Extended bronchoplasty for locally advanced lung cancer is a challenging procedure that requires a removal of more than a pulmonary lobe and the adjustment of different bronchial calibers.– As Okada et al. reported, pneumonectomy should be avoided at all costs because the risk of perioperative morbidity and mortality is greater in pneumonectomy than in lobectomy and there are complications peculiar to pneumonectomy that worsen the quality of life for a long time, such as the so-called postpneumonectomy syndrome., Okada et al. classified 15 patients who underwent extended bronchoplasty into three groups according to the surgical procedure. However, the present type of anastomosis between the left main and the superior segmental bronchi was not classified in the article and has not previously been reported.
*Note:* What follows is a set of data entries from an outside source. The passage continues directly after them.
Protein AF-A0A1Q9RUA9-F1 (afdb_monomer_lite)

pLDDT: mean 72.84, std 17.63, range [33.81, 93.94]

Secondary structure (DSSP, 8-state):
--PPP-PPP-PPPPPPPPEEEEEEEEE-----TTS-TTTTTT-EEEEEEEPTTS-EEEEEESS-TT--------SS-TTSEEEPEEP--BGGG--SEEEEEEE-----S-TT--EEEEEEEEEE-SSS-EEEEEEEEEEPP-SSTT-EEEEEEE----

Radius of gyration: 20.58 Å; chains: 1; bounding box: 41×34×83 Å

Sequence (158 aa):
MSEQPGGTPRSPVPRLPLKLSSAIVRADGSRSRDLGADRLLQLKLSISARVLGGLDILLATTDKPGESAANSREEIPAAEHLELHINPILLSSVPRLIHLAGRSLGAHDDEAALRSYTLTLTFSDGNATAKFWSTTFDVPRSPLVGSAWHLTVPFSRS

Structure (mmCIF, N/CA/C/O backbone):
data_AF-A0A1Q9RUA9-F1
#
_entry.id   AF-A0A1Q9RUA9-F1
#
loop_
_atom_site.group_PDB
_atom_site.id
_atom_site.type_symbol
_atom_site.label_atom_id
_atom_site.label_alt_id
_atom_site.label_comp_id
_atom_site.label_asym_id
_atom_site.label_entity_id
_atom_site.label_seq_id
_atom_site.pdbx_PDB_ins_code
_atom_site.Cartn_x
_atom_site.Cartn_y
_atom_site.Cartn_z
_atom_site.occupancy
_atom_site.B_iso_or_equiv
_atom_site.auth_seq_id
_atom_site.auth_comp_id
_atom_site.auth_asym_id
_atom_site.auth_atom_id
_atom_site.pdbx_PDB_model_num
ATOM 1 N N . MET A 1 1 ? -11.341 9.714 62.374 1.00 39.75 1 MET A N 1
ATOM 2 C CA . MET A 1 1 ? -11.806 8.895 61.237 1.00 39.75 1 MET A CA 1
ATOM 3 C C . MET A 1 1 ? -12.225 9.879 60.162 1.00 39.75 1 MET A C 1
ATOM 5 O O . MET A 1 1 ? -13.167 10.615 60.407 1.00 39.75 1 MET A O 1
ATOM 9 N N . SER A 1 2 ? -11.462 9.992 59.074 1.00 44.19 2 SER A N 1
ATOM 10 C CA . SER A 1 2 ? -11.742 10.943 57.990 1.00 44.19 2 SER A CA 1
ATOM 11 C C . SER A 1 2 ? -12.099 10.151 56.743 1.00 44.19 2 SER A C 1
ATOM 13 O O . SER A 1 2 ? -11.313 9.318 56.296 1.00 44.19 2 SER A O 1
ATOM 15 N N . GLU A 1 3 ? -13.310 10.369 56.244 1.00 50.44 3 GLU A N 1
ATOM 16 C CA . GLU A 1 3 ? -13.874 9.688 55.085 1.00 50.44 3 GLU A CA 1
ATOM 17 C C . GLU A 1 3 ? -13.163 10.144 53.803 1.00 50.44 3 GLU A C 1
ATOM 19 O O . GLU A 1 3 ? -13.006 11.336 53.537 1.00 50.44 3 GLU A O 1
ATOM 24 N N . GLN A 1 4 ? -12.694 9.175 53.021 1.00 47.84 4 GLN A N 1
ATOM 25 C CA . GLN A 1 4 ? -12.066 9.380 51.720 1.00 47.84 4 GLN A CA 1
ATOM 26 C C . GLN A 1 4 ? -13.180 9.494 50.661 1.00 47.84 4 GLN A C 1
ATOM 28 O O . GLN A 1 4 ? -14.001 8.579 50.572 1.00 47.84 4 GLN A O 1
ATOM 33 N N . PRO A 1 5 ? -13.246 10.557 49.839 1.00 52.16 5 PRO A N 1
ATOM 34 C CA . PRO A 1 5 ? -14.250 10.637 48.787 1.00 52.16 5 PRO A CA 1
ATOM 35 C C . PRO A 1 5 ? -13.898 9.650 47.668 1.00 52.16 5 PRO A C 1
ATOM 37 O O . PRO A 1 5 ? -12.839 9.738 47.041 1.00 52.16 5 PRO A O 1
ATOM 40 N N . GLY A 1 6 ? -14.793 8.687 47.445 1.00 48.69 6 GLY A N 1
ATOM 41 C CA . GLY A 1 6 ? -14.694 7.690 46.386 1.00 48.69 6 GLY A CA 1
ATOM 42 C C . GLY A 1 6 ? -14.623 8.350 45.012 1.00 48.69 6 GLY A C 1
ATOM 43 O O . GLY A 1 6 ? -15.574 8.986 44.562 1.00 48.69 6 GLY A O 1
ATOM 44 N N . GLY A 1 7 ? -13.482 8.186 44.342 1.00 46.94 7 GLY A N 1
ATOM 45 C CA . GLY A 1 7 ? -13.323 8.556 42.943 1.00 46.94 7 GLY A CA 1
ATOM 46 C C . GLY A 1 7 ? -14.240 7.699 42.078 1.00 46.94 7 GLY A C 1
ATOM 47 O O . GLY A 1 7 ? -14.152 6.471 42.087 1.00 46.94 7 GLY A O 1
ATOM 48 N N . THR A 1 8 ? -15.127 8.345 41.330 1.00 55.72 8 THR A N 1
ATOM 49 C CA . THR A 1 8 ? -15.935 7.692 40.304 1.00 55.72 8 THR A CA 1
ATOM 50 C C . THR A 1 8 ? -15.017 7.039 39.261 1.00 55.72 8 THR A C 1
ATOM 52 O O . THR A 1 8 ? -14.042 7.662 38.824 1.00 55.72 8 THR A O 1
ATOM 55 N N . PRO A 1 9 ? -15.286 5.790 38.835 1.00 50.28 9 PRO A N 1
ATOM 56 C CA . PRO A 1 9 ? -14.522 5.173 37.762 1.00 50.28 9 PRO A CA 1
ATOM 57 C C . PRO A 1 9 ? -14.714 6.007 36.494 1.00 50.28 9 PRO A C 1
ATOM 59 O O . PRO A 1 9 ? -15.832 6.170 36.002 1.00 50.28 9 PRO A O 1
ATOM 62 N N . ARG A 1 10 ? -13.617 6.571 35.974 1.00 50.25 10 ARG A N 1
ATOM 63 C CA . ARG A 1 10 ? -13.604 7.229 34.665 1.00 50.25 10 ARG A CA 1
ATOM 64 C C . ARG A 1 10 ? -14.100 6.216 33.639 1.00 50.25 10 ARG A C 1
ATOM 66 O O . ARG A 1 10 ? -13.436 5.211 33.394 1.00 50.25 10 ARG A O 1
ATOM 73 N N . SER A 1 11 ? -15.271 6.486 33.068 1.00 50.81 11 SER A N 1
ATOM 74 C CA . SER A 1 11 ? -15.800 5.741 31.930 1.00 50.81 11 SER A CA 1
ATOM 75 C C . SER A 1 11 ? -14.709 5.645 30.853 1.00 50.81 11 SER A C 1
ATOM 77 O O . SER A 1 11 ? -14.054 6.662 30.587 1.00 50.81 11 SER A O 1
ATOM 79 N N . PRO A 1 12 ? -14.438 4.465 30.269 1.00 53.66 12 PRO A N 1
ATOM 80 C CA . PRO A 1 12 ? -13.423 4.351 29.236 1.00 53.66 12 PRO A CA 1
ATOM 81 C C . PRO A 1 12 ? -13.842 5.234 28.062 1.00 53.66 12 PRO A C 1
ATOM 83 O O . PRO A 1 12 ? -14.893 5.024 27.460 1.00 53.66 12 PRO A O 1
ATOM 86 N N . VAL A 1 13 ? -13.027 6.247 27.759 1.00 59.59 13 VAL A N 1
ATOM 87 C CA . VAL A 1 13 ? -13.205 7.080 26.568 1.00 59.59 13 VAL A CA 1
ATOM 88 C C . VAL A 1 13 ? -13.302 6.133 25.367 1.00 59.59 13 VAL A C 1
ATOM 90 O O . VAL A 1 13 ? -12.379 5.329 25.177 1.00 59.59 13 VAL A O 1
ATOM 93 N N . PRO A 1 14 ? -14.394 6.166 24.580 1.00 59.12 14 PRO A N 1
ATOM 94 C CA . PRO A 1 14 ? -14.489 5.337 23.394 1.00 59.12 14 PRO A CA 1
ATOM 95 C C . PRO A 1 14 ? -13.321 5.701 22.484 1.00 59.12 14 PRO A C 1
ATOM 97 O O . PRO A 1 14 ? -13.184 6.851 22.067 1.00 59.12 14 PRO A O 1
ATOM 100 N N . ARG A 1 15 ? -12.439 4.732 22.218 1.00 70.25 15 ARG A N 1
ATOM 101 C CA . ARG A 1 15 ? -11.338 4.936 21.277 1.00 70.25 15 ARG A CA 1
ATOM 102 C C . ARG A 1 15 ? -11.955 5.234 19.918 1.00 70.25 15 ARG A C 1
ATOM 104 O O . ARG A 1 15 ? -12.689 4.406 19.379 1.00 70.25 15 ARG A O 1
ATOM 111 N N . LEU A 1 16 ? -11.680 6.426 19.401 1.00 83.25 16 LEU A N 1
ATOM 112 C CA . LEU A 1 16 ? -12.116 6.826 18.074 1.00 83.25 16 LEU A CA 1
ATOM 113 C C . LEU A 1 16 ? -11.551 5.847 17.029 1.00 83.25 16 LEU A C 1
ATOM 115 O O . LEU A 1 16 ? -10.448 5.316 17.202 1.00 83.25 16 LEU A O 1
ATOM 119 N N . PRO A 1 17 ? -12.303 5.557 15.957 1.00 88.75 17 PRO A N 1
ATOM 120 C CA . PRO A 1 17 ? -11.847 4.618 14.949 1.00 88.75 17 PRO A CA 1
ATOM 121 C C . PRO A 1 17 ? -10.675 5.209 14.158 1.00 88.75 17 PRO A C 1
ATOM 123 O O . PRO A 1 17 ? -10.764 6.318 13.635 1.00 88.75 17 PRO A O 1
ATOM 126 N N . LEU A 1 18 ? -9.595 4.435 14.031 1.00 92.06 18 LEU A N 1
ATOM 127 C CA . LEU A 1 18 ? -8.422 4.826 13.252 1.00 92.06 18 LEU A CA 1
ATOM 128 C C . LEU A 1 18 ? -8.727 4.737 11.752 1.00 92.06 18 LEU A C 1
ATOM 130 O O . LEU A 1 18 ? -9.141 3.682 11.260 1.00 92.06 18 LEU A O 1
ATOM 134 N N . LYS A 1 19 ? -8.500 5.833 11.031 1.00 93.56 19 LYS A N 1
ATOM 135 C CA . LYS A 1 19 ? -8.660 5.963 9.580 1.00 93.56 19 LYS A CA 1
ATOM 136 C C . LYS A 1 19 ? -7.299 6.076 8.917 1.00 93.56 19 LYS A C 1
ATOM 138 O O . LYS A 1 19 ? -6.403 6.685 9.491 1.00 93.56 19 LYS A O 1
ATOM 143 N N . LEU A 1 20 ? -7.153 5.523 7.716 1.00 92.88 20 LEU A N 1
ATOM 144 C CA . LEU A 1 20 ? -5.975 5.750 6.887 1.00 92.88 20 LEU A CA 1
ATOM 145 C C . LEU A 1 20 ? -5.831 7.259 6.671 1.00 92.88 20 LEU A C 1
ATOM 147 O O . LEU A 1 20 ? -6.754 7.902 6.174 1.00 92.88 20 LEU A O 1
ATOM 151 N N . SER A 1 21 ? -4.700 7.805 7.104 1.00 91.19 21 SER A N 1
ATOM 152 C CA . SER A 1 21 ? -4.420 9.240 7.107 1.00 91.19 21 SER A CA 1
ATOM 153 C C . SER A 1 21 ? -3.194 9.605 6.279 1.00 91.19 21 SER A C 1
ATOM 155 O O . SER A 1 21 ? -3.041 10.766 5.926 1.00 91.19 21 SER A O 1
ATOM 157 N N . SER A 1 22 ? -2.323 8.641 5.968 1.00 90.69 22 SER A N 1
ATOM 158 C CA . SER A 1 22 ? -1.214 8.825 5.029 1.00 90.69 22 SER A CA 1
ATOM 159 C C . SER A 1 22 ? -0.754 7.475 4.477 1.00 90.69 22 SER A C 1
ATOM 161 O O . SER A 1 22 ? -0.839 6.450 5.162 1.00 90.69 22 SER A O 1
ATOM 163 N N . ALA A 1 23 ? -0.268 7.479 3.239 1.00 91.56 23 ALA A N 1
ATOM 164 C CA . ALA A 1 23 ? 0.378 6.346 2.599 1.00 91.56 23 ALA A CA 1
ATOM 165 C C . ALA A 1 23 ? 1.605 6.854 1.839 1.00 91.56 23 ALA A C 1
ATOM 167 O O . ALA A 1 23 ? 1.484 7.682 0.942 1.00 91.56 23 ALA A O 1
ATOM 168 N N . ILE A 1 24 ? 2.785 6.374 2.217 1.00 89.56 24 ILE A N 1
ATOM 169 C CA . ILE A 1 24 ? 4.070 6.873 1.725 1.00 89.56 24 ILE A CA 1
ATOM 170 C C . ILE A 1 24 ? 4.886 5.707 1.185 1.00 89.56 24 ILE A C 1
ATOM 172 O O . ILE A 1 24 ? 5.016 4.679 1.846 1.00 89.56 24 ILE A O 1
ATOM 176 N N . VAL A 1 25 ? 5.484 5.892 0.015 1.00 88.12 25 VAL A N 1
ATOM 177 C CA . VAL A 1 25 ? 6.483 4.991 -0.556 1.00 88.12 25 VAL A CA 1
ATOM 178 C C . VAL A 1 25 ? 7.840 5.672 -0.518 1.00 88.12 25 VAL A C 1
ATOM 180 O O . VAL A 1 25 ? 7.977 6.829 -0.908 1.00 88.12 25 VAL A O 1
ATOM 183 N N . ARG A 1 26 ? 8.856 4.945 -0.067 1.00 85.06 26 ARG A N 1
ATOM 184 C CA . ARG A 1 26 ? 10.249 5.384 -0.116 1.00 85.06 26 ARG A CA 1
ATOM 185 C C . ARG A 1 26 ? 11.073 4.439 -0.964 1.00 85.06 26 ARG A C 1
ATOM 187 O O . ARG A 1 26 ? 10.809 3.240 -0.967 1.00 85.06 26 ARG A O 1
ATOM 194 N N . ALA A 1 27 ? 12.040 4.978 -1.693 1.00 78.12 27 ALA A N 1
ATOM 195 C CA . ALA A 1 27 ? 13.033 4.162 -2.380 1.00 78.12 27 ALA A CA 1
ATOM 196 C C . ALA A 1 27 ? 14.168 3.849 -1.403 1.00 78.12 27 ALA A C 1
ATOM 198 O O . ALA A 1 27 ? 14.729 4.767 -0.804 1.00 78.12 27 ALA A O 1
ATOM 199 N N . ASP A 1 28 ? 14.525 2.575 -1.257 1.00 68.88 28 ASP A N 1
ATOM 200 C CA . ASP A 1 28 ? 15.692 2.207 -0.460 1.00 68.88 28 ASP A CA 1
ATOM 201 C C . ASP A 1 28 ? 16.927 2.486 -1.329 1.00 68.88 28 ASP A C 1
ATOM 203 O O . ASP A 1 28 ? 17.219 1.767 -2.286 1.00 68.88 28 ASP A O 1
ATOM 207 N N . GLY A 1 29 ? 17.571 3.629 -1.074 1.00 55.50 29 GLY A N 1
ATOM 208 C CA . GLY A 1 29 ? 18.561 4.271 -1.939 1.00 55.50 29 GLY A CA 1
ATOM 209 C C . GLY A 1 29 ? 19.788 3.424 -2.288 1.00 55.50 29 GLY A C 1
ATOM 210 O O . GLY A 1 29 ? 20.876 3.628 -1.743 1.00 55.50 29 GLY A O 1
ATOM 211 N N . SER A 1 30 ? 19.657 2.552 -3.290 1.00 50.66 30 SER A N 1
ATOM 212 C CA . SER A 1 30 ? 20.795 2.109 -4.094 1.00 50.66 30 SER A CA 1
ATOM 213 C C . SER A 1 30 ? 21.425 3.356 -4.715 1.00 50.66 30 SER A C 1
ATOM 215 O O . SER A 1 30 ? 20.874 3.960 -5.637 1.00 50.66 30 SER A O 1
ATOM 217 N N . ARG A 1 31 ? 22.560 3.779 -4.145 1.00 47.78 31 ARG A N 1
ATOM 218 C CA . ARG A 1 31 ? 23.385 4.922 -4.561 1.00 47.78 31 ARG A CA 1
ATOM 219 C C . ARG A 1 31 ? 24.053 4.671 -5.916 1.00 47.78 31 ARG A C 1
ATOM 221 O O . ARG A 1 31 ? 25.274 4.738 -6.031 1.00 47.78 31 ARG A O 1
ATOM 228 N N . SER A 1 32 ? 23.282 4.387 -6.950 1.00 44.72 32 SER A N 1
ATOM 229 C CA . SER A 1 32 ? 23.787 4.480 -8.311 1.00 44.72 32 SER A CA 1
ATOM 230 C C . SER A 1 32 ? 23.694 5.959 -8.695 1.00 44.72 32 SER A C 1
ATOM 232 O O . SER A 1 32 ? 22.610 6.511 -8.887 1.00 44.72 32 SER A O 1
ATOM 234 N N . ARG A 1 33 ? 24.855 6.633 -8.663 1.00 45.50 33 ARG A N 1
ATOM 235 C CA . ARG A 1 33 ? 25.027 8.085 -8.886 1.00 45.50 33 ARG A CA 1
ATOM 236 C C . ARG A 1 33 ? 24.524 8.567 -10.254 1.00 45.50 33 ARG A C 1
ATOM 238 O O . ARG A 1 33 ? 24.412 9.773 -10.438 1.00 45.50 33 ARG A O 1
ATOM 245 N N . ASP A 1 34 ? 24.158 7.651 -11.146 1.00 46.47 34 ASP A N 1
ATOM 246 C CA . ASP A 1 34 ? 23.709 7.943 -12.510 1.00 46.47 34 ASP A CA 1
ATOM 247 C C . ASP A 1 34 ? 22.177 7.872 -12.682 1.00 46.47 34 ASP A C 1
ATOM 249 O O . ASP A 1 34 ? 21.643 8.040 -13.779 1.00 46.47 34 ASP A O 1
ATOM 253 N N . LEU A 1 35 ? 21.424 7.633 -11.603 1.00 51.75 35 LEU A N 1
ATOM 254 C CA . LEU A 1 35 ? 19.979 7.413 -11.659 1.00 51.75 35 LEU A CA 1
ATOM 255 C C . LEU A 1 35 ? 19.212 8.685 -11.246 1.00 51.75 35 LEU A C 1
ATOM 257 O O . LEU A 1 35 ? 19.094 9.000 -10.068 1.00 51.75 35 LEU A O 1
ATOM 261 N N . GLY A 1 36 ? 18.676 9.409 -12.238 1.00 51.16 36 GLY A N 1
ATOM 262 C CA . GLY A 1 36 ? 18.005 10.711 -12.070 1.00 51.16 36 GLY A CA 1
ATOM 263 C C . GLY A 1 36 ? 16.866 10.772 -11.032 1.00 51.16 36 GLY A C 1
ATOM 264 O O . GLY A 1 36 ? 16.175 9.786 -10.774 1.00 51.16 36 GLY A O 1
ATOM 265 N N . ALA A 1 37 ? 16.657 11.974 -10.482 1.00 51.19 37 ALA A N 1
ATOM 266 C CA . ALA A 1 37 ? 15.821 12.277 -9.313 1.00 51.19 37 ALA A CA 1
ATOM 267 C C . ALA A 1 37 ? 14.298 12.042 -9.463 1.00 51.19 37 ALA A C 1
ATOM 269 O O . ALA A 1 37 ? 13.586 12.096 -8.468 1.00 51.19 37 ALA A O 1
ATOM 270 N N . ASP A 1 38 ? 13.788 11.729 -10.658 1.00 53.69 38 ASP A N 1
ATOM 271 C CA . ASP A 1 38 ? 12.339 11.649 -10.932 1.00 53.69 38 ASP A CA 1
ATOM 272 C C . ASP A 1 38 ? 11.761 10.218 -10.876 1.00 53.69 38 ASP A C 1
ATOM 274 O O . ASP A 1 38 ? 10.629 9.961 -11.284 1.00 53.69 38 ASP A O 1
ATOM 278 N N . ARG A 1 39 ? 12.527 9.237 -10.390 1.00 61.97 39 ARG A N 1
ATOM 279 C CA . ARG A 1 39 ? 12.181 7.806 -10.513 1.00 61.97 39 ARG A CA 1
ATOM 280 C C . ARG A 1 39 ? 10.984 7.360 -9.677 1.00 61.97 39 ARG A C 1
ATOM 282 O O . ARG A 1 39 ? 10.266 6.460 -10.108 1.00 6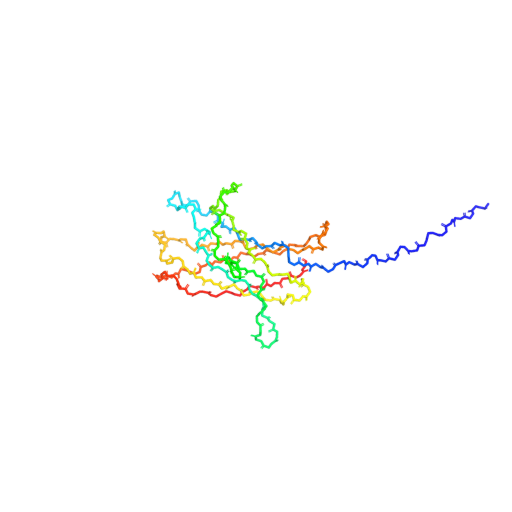1.97 39 ARG A O 1
ATOM 289 N N . LEU A 1 40 ? 10.758 7.966 -8.513 1.00 64.44 40 LEU A N 1
ATOM 290 C CA . LEU A 1 40 ? 9.560 7.698 -7.715 1.00 64.44 40 LEU A CA 1
ATOM 291 C C . LEU A 1 40 ? 8.314 8.353 -8.314 1.00 64.44 40 LEU A C 1
ATOM 293 O O . LEU A 1 40 ? 7.261 7.729 -8.325 1.00 64.44 40 LEU A O 1
ATOM 297 N N . LEU A 1 41 ? 8.444 9.551 -8.892 1.00 60.97 41 LEU A N 1
ATOM 298 C CA . LEU A 1 41 ? 7.336 10.252 -9.553 1.00 60.97 41 LEU A CA 1
ATOM 299 C C . LEU A 1 41 ? 6.782 9.483 -10.757 1.00 60.97 41 LEU A C 1
ATOM 301 O O . LEU A 1 41 ? 5.620 9.644 -11.118 1.00 60.97 41 LEU A O 1
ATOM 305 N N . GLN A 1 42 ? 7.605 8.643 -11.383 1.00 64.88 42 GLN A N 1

Regarding anastomosis between the left main and the superior segmental bronchi, the bronchi were cut in a deep wedge shape and were trimmed to match the calibers. The reason why the deep wedge cut was performed is that the superior segmental bronchus immediately diverged into the three subsegmental bronchi and sleeve resection was thought to be difficult for anatomical reasons. Another reason is that wedge resection was thought to be superior to sleeve resection from the point of view of blood flow at the superior segmental side, where the bronchial wall flap was made. The adjustment of the caliber difference between the two bronchi is quite important to successful anastomosis. Therefore, the bronchial wall flap was made at the superior segmental side in the present case. Regarding the respiratory function, the better postoperative VC and FEV1 values demonstrate that even just one segment of the lung is worthy of preservation. Furthermore, only the superior segment prevented a rapid mediastinal shift and did not cause serious complications, such as postpneumonectomy syndrome or dysphagia. This unique technique that avoids pneumonectomy is quite useful for preserving the patient’s long-term quality of life after surgery.

Disclosure Statement

All authors have no conflicts of interest.